2.2. Cloning of sIFITM3 and plasmids construction

A BLAST search identified a swine expressed sequence tag (EST) sequence with high homology to the human IFITM3 sequence (GenBank: NM_080657.4). A reverse primer (sIFITM3-R: 5′-CTAGTAGCCTCTGTAATCCTTTATGAGC-3′) was designed using this EST sequence, and a forward degenerate primer (sIFITM3-F: 5′ -ACCATGAACTGCGCTTCCCAG-3′) was designed via multiple sequence alignment with human and predicted bovine IFITM3 (XM_850270.1). The cDNA of sIFITM3 was amplified by reverse transcriptase-polymerase chain reaction (RT-PCR) using total RNA extracted from a swine lymph node. The PCR product was cloned into the pMD18-T vector (Takara Bio Inc, Japan) for sequence verification.

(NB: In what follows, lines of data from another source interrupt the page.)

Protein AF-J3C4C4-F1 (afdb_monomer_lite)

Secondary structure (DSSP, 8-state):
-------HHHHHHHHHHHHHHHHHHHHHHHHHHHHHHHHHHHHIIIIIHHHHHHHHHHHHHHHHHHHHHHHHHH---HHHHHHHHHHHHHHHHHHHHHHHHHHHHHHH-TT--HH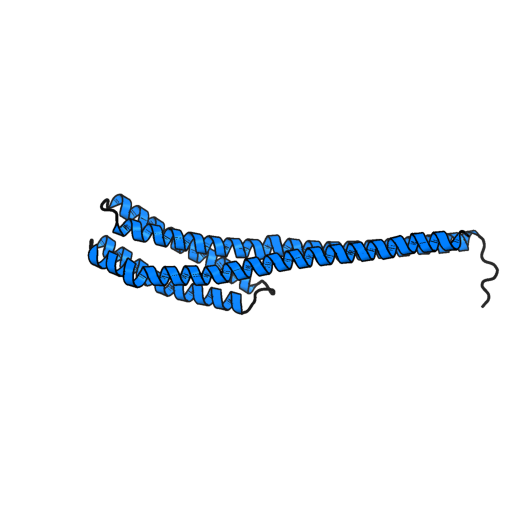HHHHHHHHHHHHHHHHHHHHHHHHHHHHT-HHHHHHIIIIIIHHHHHHHHHHHHHHHHHHHHHHHHHHHHHHHHHHHHHHHHHHHHHHHHHHHHHT--

Radius of gyration: 31.12 Å; chains: 1; bounding box: 69×32×96 Å

Sequence (213 aa):
MSFSNSKVGSKLAMGFGLVLLLLAAITAIGIARMVQINQQVENIVNINNVEIRAVMTMRAAIFEQSIAIRNVALMNDRAAIDRELDGLIKQDERYRSAQARLGEMFGVDSQTTSAEKDLLAKASSESAATSALFARAVELSRAGEDAALRMLITDEIGPQQIQRRQTLAALATMEDESNIEAGVRARQVFENARLQMLVMGGWRCCWAWRRRW

pLDDT: mean 86.17, std 12.37, range [34.69, 97.94]

Foldseek 3Di:
DDPPDDDPVVVVCVVVVVVVVLVVVLVVLLVVLVVVLVVLVCCLVPQLVLLLVLLVQLLVLLVLLLVLLVCLLVDPDPVSNVVSLVSNVVSLVSNVVSLVVNVVSLVPDPPRDPLLVVLSVVLVVLSVQLVVLSVVLVVCSVVVVSVVNVCSSPPPNVVSSVVSNVSSVVNSVVSVVVSVVSVVVSVVSVVVSVVVSCVSVVVVVVVVVVVVD

Structure (mmCIF, N/CA/C/O backbone):
data_AF-J3C4C4-F1
#
_entry.id   AF-J3C4C4-F1
#
loop_
_atom_site.group_PDB
_atom_site.id
_atom_site.type_symbol
_atom_site.label_atom_id
_atom_site.label_alt_id
_atom_site.label_comp_id
_atom_site.label_asym_id
_atom_site.label_entity_id
_atom_site.label_seq_id
_atom_site.pdbx_PDB_ins_code
_atom_site.Cartn_x
_atom_site.Cartn_y
_atom_site.Cartn_z
_atom_site.occupancy
_atom_site.B_iso_or_equiv
_atom_site.auth_seq_id
_atom_site.auth_comp_id
_atom_site.auth_asym_id
_atom_site.auth_atom_id
_atom_site.pdbx_PDB_model_num
ATOM 1 N N . MET A 1 1 ? 40.722 -7.146 -59.024 1.00 34.69 1 MET A N 1
ATOM 2 C CA . MET A 1 1 ? 39.963 -7.003 -60.288 1.00 34.69 1 MET A CA 1
ATOM 3 C C . MET A 1 1 ? 39.506 -5.558 -60.422 1.00 34.69 1 MET A C 1
ATOM 5 O O . MET A 1 1 ? 38.935 -5.028 -59.479 1.00 34.69 1 MET A O 1
ATOM 9 N N . SER A 1 2 ? 39.851 -4.911 -61.536 1.00 43.78 2 SER A N 1
ATOM 10 C CA . SER A 1 2 ? 39.648 -3.476 -61.780 1.00 43.78 2 SER A CA 1
ATOM 11 C C . SER A 1 2 ? 38.181 -3.146 -62.092 1.00 43.78 2 SER A C 1
ATOM 13 O O . SER A 1 2 ? 37.620 -3.695 -63.037 1.00 43.78 2 SER A O 1
ATOM 15 N N . PHE A 1 3 ? 37.567 -2.223 -61.342 1.00 53.34 3 PHE A N 1
ATOM 16 C CA . PHE A 1 3 ? 36.215 -1.691 -61.593 1.00 53.34 3 PHE A CA 1
ATOM 17 C C . PHE A 1 3 ? 36.247 -0.456 -62.513 1.00 53.34 3 PHE A C 1
ATOM 19 O O . PHE A 1 3 ? 35.708 0.601 -62.186 1.00 53.34 3 PHE A O 1
ATOM 26 N N . SER A 1 4 ? 36.916 -0.550 -63.663 1.00 57.59 4 SER A N 1
ATOM 27 C CA . SER A 1 4 ? 37.216 0.616 -64.508 1.00 57.59 4 SER A CA 1
ATOM 28 C C . SER A 1 4 ? 36.285 0.820 -65.713 1.00 57.59 4 SER A C 1
ATOM 30 O O . SER A 1 4 ? 36.674 1.526 -66.636 1.00 57.59 4 SER A O 1
ATOM 32 N N . ASN A 1 5 ? 35.054 0.273 -65.730 1.00 59.56 5 ASN A N 1
ATOM 33 C CA . ASN A 1 5 ? 34.075 0.638 -66.774 1.00 59.56 5 ASN A CA 1
A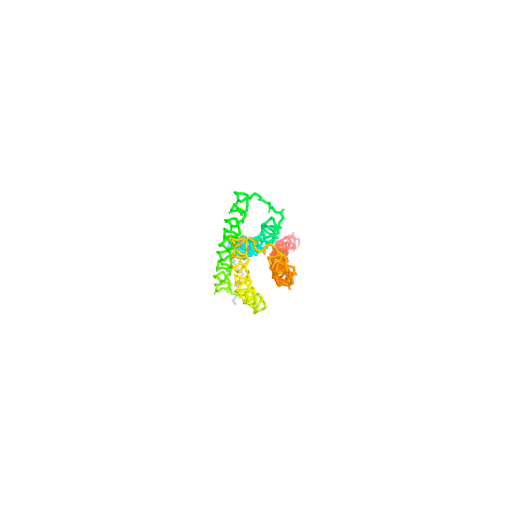TOM 34 C C . ASN A 1 5 ? 32.580 0.478 -66.403 1.00 59.56 5 ASN A C 1
ATOM 36 O O . ASN A 1 5 ? 31.790 -0.102 -67.149 1.00 59.56 5 ASN A O 1
ATOM 40 N N . SER A 1 6 ? 32.153 0.982 -65.241 1.00 57.62 6 SER A N 1
ATOM 41 C CA . SER A 1 6 ? 30.723 0.987 -64.882 1.00 57.62 6 SER A CA 1
ATOM 42 C C . SER A 1 6 ? 29.980 2.134 -65.581 1.00 57.62 6 SER A C 1
ATOM 44 O O . SER A 1 6 ? 30.274 3.304 -65.316 1.00 57.62 6 SER A O 1
ATOM 46 N N . LYS A 1 7 ? 28.987 1.803 -66.429 1.00 65.81 7 LYS A N 1
ATOM 47 C CA . LYS A 1 7 ? 28.028 2.751 -67.038 1.00 65.81 7 LYS A CA 1
ATOM 48 C C . LYS A 1 7 ? 27.467 3.686 -65.960 1.00 65.81 7 LYS A C 1
ATOM 50 O O . LYS A 1 7 ? 27.154 3.230 -64.859 1.00 65.81 7 LYS A O 1
ATOM 55 N N . VAL A 1 8 ? 27.301 4.970 -66.280 1.00 70.44 8 VAL A N 1
ATOM 56 C CA . VAL A 1 8 ? 26.839 6.030 -65.354 1.00 70.44 8 VAL A CA 1
ATOM 57 C C . VAL A 1 8 ? 25.613 5.602 -64.526 1.00 70.44 8 VAL A C 1
ATOM 59 O O . VAL A 1 8 ? 25.568 5.854 -63.323 1.00 70.44 8 VAL A O 1
ATOM 62 N N . GLY A 1 9 ? 24.681 4.850 -65.124 1.00 69.19 9 GLY A N 1
ATOM 63 C CA . GLY A 1 9 ? 23.499 4.314 -64.438 1.00 69.19 9 GLY A CA 1
ATOM 64 C C . GLY A 1 9 ? 23.793 3.357 -63.272 1.00 69.19 9 GLY A C 1
ATOM 65 O O . GLY A 1 9 ? 23.104 3.414 -62.260 1.00 69.19 9 GLY A O 1
ATOM 66 N N . SER A 1 10 ? 24.843 2.530 -63.345 1.00 72.75 10 SER A N 1
ATOM 67 C CA . SER A 1 10 ? 25.209 1.599 -62.262 1.00 72.75 10 SER A CA 1
ATOM 68 C C . SER A 1 10 ? 25.803 2.334 -61.053 1.00 72.75 10 SER A C 1
ATOM 70 O O . SER A 1 10 ? 25.485 2.004 -59.913 1.00 72.75 10 SER A O 1
ATOM 72 N N . LYS A 1 11 ? 26.580 3.404 -61.284 1.00 73.00 11 LYS A N 1
ATOM 73 C CA . LYS A 1 11 ? 27.092 4.272 -60.207 1.00 73.00 11 LYS A CA 1
ATOM 74 C C . LYS A 1 11 ? 25.959 5.033 -59.504 1.00 73.00 11 LYS A C 1
ATOM 76 O O . LYS A 1 11 ? 25.978 5.160 -58.281 1.00 73.00 11 LYS A O 1
ATOM 81 N N . LEU A 1 12 ? 24.963 5.493 -60.267 1.00 77.81 12 LEU A N 1
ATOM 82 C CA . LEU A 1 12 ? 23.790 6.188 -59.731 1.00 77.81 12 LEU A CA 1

The coding region of sIFITM3 was subcloned into the pLenti7.3/V5-GW/lacZ vector (Invitrogen) at BamH I/Xho I sites to replace the lacZ gene, resulting in pLenti7.3-sIFITM3. It was also subcloned into the previously described pCA vector (Niwa et al., 1991), resulting in pCA-sIFITM3.

2.3. Generation of recombinant lentiviruses and establishment of stable cell lines

Briefly, 293FT cells were seeded at a density of 5 × 106  cells per 10 cm tissue culture plate and co-transfected with pLenti7.3-sIFITM3 or pLenti7.3-eGFP (expressing the emerald green fluorescence protein, eGFP) and ViralPower™ Packaging Mixture (Invitrogen) using Lipofectamine 2000 (Invitrogen). Fresh medium was added 12 h later. The pseudotyped lentiviruses LV-sIFITM3 expressing sIFITM3 and LV-eGFP expressing eGFP were collected 48 h and 72 h post transfection and filtered through a 0.45 μm filter. BHK-21 cells were transduced by incubation with equal volumes of fresh DMEM and lentivirus containing medium in the presence of 4 μg/ml of polybrene. Twenty-four hours post transduction, cell clones were developed by limiting dilution of the cell populations expressing sIFITM3 or eGFP. The BHK-21 stable cell lines expressing sIFITM3 (BHK-sIFITM3) or expressing eGFP (BHK-eGFP) were identified by fluorescence microscopy analysis and Western blotting assay.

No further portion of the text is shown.